▶ _REQUIRED ACTION_
Go through the entries below and print, exactly, the lines starting at the one with "ATOM 5 O O ." and ending at the one with "ATOM 33 C C", keeping both ends and no others.

───── EXTRACTED DATA ─────

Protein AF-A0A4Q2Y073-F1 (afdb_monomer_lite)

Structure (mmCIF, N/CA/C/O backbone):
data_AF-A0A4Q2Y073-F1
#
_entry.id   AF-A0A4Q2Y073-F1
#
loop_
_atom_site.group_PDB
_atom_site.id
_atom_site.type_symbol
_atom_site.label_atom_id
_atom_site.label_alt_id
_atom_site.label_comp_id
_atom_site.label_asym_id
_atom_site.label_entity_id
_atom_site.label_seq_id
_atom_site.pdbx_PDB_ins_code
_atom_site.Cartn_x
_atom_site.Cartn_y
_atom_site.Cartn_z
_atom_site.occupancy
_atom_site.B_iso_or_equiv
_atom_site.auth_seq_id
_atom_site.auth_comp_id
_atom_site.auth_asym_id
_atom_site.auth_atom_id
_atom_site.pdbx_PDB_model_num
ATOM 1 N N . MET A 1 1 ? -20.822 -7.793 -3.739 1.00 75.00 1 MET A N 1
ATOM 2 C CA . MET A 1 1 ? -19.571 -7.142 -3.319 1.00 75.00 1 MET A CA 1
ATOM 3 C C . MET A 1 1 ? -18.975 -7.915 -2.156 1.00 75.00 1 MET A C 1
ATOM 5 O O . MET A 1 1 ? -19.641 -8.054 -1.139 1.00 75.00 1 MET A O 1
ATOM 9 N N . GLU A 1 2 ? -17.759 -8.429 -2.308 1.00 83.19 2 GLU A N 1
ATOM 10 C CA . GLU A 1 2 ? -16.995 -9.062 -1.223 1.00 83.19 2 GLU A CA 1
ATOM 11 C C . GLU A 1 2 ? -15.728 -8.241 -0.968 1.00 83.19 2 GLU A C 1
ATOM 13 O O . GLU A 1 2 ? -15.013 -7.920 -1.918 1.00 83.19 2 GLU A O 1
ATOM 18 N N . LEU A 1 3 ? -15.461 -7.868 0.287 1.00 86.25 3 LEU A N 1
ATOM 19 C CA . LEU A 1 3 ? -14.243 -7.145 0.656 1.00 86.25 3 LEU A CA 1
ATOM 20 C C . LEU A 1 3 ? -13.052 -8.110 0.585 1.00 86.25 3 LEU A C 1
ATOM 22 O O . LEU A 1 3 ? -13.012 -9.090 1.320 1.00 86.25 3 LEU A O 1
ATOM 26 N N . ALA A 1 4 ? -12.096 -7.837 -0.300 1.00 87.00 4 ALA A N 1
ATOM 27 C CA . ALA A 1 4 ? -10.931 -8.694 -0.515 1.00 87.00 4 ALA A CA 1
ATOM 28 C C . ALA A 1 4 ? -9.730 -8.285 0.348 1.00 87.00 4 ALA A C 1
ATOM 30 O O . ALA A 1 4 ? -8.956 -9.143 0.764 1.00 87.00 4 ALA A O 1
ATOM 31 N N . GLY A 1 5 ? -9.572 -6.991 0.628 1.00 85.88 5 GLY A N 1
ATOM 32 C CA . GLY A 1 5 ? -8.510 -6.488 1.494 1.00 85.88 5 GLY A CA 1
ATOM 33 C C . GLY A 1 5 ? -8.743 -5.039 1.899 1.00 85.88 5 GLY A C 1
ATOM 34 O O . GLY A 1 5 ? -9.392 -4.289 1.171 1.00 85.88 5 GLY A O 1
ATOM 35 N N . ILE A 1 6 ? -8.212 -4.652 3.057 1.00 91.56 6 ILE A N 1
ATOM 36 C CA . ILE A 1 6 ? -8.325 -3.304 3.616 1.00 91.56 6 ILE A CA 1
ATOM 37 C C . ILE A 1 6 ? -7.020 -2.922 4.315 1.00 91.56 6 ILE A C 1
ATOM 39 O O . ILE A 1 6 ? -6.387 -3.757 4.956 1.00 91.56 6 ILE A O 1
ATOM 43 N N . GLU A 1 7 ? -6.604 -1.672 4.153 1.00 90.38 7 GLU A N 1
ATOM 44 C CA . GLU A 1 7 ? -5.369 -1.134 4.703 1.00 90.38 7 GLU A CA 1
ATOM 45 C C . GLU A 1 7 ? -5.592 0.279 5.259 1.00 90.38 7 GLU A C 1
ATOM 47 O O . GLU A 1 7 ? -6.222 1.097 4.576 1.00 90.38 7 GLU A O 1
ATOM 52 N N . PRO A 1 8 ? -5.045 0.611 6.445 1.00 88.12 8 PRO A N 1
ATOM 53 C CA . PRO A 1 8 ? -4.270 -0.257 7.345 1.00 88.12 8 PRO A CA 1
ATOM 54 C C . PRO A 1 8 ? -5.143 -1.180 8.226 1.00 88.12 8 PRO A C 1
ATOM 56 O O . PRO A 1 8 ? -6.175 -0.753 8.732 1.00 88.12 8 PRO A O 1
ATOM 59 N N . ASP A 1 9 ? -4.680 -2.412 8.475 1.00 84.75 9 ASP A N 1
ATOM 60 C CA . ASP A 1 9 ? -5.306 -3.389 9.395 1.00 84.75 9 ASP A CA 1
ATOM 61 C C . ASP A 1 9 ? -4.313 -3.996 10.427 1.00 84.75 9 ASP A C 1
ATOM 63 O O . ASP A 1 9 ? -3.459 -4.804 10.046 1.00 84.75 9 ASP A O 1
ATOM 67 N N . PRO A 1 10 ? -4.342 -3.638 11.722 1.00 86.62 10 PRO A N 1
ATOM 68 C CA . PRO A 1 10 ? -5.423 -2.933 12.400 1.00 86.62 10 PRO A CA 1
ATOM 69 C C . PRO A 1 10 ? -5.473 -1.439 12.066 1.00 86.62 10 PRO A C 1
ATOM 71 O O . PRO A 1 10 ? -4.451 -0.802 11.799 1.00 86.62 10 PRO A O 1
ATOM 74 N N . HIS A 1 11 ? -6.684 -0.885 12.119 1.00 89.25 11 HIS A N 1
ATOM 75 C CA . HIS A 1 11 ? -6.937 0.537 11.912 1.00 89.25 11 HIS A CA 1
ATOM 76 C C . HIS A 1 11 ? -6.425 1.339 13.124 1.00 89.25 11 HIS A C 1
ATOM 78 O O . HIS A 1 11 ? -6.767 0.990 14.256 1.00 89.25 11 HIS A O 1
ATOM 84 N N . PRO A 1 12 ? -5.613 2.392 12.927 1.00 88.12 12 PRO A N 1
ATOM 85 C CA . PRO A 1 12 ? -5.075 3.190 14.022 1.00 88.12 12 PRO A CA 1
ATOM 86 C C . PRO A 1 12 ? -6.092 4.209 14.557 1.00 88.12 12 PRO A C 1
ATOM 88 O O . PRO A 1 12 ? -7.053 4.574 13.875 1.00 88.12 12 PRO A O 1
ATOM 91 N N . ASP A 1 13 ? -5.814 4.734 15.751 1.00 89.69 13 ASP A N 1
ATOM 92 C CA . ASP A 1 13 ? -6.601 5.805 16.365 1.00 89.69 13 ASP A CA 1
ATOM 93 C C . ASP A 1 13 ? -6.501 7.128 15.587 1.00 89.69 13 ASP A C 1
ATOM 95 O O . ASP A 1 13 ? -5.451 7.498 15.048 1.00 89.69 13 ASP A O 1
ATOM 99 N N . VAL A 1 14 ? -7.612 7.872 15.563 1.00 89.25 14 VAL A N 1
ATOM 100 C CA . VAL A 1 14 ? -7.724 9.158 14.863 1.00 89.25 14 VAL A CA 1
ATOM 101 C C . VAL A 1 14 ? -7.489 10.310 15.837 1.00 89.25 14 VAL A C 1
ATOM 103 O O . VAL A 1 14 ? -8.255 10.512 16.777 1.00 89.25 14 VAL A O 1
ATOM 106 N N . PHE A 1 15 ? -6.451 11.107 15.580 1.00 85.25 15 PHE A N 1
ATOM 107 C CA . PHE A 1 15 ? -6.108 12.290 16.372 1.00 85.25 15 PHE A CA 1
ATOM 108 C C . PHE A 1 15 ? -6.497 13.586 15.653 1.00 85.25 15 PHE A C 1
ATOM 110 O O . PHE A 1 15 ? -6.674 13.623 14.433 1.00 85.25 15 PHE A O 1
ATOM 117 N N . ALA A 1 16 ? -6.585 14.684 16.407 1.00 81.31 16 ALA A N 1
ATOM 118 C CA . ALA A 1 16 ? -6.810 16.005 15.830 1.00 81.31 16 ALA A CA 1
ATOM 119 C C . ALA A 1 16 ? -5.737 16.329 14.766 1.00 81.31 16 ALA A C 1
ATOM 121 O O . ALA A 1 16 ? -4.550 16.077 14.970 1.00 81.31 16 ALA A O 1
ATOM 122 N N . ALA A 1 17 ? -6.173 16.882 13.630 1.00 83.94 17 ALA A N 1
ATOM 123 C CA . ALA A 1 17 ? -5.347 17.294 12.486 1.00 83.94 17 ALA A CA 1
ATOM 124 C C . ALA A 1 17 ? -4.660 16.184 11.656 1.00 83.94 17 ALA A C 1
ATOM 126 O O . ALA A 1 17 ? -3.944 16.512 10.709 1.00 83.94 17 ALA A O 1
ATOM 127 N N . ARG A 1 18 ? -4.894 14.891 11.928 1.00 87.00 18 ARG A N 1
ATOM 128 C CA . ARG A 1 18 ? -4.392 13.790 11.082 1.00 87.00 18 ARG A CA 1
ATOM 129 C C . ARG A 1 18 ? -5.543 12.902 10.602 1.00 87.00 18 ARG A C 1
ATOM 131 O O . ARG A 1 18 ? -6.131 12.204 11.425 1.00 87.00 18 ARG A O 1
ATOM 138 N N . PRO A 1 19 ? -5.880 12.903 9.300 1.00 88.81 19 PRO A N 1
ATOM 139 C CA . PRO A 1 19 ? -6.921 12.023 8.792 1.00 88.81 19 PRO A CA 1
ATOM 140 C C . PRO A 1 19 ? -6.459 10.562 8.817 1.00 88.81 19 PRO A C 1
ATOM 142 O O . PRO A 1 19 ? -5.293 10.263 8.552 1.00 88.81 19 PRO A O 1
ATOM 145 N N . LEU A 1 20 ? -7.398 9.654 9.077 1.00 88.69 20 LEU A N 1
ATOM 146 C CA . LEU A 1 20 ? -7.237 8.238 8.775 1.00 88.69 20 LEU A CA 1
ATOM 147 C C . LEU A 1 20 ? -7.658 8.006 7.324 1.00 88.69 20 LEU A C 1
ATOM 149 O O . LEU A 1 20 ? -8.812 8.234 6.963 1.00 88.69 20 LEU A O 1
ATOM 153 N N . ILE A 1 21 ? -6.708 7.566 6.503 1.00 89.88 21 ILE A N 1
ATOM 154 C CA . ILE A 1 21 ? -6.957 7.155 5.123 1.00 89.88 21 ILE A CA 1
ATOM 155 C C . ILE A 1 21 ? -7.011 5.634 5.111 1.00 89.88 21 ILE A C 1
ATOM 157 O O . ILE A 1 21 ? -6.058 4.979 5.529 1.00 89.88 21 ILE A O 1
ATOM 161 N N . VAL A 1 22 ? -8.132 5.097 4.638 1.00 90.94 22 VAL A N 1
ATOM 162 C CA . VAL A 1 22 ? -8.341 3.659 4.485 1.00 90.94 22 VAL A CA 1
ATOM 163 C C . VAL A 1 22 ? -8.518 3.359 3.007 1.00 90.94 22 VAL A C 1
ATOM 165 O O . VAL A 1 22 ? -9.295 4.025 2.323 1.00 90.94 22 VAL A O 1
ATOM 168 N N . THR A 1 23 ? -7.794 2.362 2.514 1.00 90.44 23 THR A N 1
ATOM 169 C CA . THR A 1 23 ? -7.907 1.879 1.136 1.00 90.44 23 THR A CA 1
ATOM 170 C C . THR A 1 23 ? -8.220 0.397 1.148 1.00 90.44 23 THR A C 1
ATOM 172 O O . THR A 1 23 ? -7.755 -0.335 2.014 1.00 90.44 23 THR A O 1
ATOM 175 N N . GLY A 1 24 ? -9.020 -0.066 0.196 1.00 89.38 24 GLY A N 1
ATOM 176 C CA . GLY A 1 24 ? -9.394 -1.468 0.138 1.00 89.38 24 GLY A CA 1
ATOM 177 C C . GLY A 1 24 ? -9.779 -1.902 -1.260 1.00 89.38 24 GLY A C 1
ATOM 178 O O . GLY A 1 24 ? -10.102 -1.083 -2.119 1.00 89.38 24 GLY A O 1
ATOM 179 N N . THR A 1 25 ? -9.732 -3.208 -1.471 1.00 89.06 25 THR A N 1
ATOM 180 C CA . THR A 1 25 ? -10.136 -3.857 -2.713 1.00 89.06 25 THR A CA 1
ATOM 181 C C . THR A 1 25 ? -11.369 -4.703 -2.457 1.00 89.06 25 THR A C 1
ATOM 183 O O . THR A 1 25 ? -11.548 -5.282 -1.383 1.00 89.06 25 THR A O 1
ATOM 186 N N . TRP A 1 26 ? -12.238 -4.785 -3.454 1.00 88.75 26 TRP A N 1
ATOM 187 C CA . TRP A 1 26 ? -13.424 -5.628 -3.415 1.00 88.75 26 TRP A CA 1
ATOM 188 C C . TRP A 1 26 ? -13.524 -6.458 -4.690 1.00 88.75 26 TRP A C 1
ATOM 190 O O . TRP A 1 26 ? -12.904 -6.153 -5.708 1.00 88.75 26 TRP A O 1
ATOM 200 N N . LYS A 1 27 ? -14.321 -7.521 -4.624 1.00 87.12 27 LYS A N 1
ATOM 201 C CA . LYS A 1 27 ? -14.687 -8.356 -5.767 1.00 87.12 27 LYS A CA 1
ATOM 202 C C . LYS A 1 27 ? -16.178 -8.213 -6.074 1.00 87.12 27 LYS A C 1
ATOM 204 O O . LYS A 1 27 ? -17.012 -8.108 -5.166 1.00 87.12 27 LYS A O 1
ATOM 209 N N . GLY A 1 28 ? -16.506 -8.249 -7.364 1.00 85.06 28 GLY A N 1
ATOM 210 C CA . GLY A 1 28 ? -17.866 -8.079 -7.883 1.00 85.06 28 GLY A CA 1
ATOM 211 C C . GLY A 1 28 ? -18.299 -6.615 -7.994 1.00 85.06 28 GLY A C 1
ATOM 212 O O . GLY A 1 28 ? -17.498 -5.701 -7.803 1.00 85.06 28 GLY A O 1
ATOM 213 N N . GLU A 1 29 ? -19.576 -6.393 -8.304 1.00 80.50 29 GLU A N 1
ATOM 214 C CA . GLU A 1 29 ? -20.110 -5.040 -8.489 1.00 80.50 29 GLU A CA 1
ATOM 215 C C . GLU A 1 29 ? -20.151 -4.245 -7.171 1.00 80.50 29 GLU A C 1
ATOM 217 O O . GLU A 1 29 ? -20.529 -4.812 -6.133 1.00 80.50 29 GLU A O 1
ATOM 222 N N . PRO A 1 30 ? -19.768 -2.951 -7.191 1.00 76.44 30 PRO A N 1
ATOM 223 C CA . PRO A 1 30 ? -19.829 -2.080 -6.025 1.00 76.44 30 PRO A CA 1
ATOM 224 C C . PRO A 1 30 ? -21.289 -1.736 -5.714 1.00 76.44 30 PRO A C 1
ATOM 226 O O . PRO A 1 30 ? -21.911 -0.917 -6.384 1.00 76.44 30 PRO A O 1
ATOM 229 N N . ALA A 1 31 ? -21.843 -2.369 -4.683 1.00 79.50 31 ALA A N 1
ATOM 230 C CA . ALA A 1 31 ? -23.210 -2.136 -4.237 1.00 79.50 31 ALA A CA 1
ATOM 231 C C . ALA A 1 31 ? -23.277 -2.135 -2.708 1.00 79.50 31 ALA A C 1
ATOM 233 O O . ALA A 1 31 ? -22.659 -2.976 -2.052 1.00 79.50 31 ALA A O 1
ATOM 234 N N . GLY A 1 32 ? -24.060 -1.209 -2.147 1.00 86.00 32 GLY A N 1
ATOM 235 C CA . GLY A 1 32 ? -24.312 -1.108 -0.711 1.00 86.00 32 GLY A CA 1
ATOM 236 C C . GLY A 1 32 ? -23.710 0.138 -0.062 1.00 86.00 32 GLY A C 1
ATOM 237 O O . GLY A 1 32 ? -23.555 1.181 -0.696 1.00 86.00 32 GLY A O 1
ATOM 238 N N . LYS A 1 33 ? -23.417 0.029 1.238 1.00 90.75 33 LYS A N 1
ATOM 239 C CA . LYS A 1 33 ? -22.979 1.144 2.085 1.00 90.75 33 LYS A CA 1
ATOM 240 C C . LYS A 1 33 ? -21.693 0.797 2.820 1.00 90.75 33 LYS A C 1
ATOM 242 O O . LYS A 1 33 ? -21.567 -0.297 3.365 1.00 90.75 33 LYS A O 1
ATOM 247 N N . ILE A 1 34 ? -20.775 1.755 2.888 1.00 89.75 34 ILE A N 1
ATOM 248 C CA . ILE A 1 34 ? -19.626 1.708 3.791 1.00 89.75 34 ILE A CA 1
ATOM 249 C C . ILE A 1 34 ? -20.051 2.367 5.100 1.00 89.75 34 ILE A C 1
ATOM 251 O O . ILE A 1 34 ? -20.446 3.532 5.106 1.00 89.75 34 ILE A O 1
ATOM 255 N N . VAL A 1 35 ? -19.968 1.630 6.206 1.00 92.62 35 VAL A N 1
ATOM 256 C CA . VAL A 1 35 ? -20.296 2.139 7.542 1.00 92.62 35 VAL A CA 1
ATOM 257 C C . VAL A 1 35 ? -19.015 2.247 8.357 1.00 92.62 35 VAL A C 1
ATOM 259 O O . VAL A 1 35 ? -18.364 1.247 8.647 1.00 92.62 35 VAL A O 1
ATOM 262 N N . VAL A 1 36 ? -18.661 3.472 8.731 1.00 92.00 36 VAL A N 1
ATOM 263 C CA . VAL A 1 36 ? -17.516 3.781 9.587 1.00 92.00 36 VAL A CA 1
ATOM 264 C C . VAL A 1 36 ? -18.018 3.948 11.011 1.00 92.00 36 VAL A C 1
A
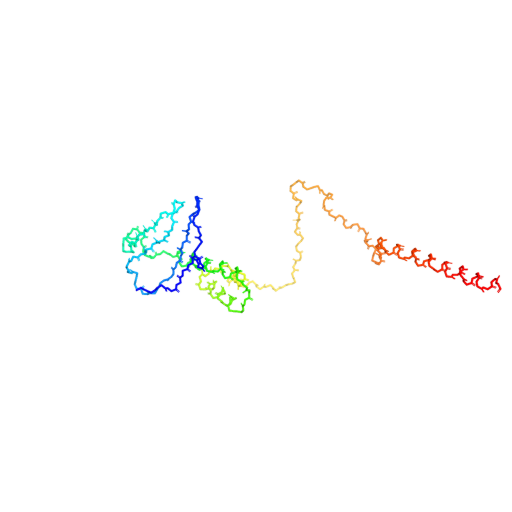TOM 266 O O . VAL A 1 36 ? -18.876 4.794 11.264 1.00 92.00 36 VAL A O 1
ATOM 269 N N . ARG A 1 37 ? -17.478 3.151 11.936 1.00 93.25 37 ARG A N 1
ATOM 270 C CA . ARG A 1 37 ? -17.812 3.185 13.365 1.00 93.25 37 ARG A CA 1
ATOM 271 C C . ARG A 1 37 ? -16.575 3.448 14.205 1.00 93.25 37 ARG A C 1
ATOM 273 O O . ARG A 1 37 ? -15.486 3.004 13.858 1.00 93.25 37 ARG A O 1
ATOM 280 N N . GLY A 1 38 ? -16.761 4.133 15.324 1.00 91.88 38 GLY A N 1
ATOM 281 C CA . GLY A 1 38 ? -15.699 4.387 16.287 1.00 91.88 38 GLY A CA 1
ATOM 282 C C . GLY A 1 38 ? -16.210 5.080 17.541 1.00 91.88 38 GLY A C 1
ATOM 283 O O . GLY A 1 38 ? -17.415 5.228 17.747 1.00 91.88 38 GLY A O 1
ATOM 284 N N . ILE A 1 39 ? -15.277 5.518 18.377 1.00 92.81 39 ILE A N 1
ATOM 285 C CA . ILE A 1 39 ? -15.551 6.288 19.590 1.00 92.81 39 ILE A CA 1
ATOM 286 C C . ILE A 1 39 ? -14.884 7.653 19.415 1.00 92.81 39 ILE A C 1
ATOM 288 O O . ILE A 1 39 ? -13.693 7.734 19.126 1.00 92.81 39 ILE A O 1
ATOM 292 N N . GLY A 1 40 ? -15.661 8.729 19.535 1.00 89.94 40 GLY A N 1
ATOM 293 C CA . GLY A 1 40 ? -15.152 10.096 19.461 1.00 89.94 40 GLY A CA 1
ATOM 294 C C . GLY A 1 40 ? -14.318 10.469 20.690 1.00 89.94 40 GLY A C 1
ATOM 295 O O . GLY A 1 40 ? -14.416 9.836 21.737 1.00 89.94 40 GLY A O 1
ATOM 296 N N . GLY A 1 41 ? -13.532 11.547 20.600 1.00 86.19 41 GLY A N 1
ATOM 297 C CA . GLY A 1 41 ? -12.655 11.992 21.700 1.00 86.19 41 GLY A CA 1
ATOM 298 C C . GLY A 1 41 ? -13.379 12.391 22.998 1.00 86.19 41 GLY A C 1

─────

▶ _OUTPUT FOR THIS TASK_
ATOM 5 O O . MET A 1 1 ? -19.641 -8.054 -1.139 1.00 75.00 1 MET A O 1
ATOM 9 N N . GLU A 1 2 ? -17.759 -8.429 -2.308 1.00 83.19 2 GLU A N 1
ATOM 10 C CA . GLU A 1 2 ? -16.995 -9.062 -1.223 1.00 83.19 2 GLU A CA 1
ATOM 11 C C . GLU A 1 2 ? -15.728 -8.241 -0.968 1.00 83.19 2 GLU A C 1
ATOM 13 O O . GLU A 1 2 ? -15.013 -7.920 -1.918 1.00 83.19 2 GLU A O 1
ATOM 18 N N . LEU A 1 3 ? -15.461 -7.868 0.287 1.00 86.25 3 LEU A N 1
ATOM 19 C CA . LEU A 1 3 ? -14.243 -7.145 0.656 1.00 86.25 3 LEU A CA 1
ATOM 20 C C . LEU A 1 3 ? -13.052 -8.110 0.585 1.00 86.25 3 LEU A C 1
ATOM 22 O O . LEU A 1 3 ? -13.012 -9.090 1.320 1.00 86.25 3 LEU A O 1
ATOM 26 N N . ALA A 1 4 ? -12.096 -7.837 -0.300 1.00 87.00 4 ALA A N 1
ATOM 27 C CA . ALA A 1 4 ? -10.931 -8.694 -0.515 1.00 87.00 4 ALA A CA 1
ATOM 28 C C . ALA A 1 4 ? -9.730 -8.285 0.348 1.00 87.00 4 ALA A C 1
ATOM 30 O O . ALA A 1 4 ? -8.956 -9.143 0.764 1.00 87.00 4 ALA A O 1
ATOM 31 N N . GLY A 1 5 ? -9.572 -6.991 0.628 1.00 85.88 5 GLY A N 1
ATOM 32 C CA . GLY A 1 5 ? -8.510 -6.488 1.494 1.00 85.88 5 GLY A CA 1
ATOM 33 C C . GLY A 1 5 ? -8.743 -5.039 1.899 1.00 85.88 5 GLY A C 1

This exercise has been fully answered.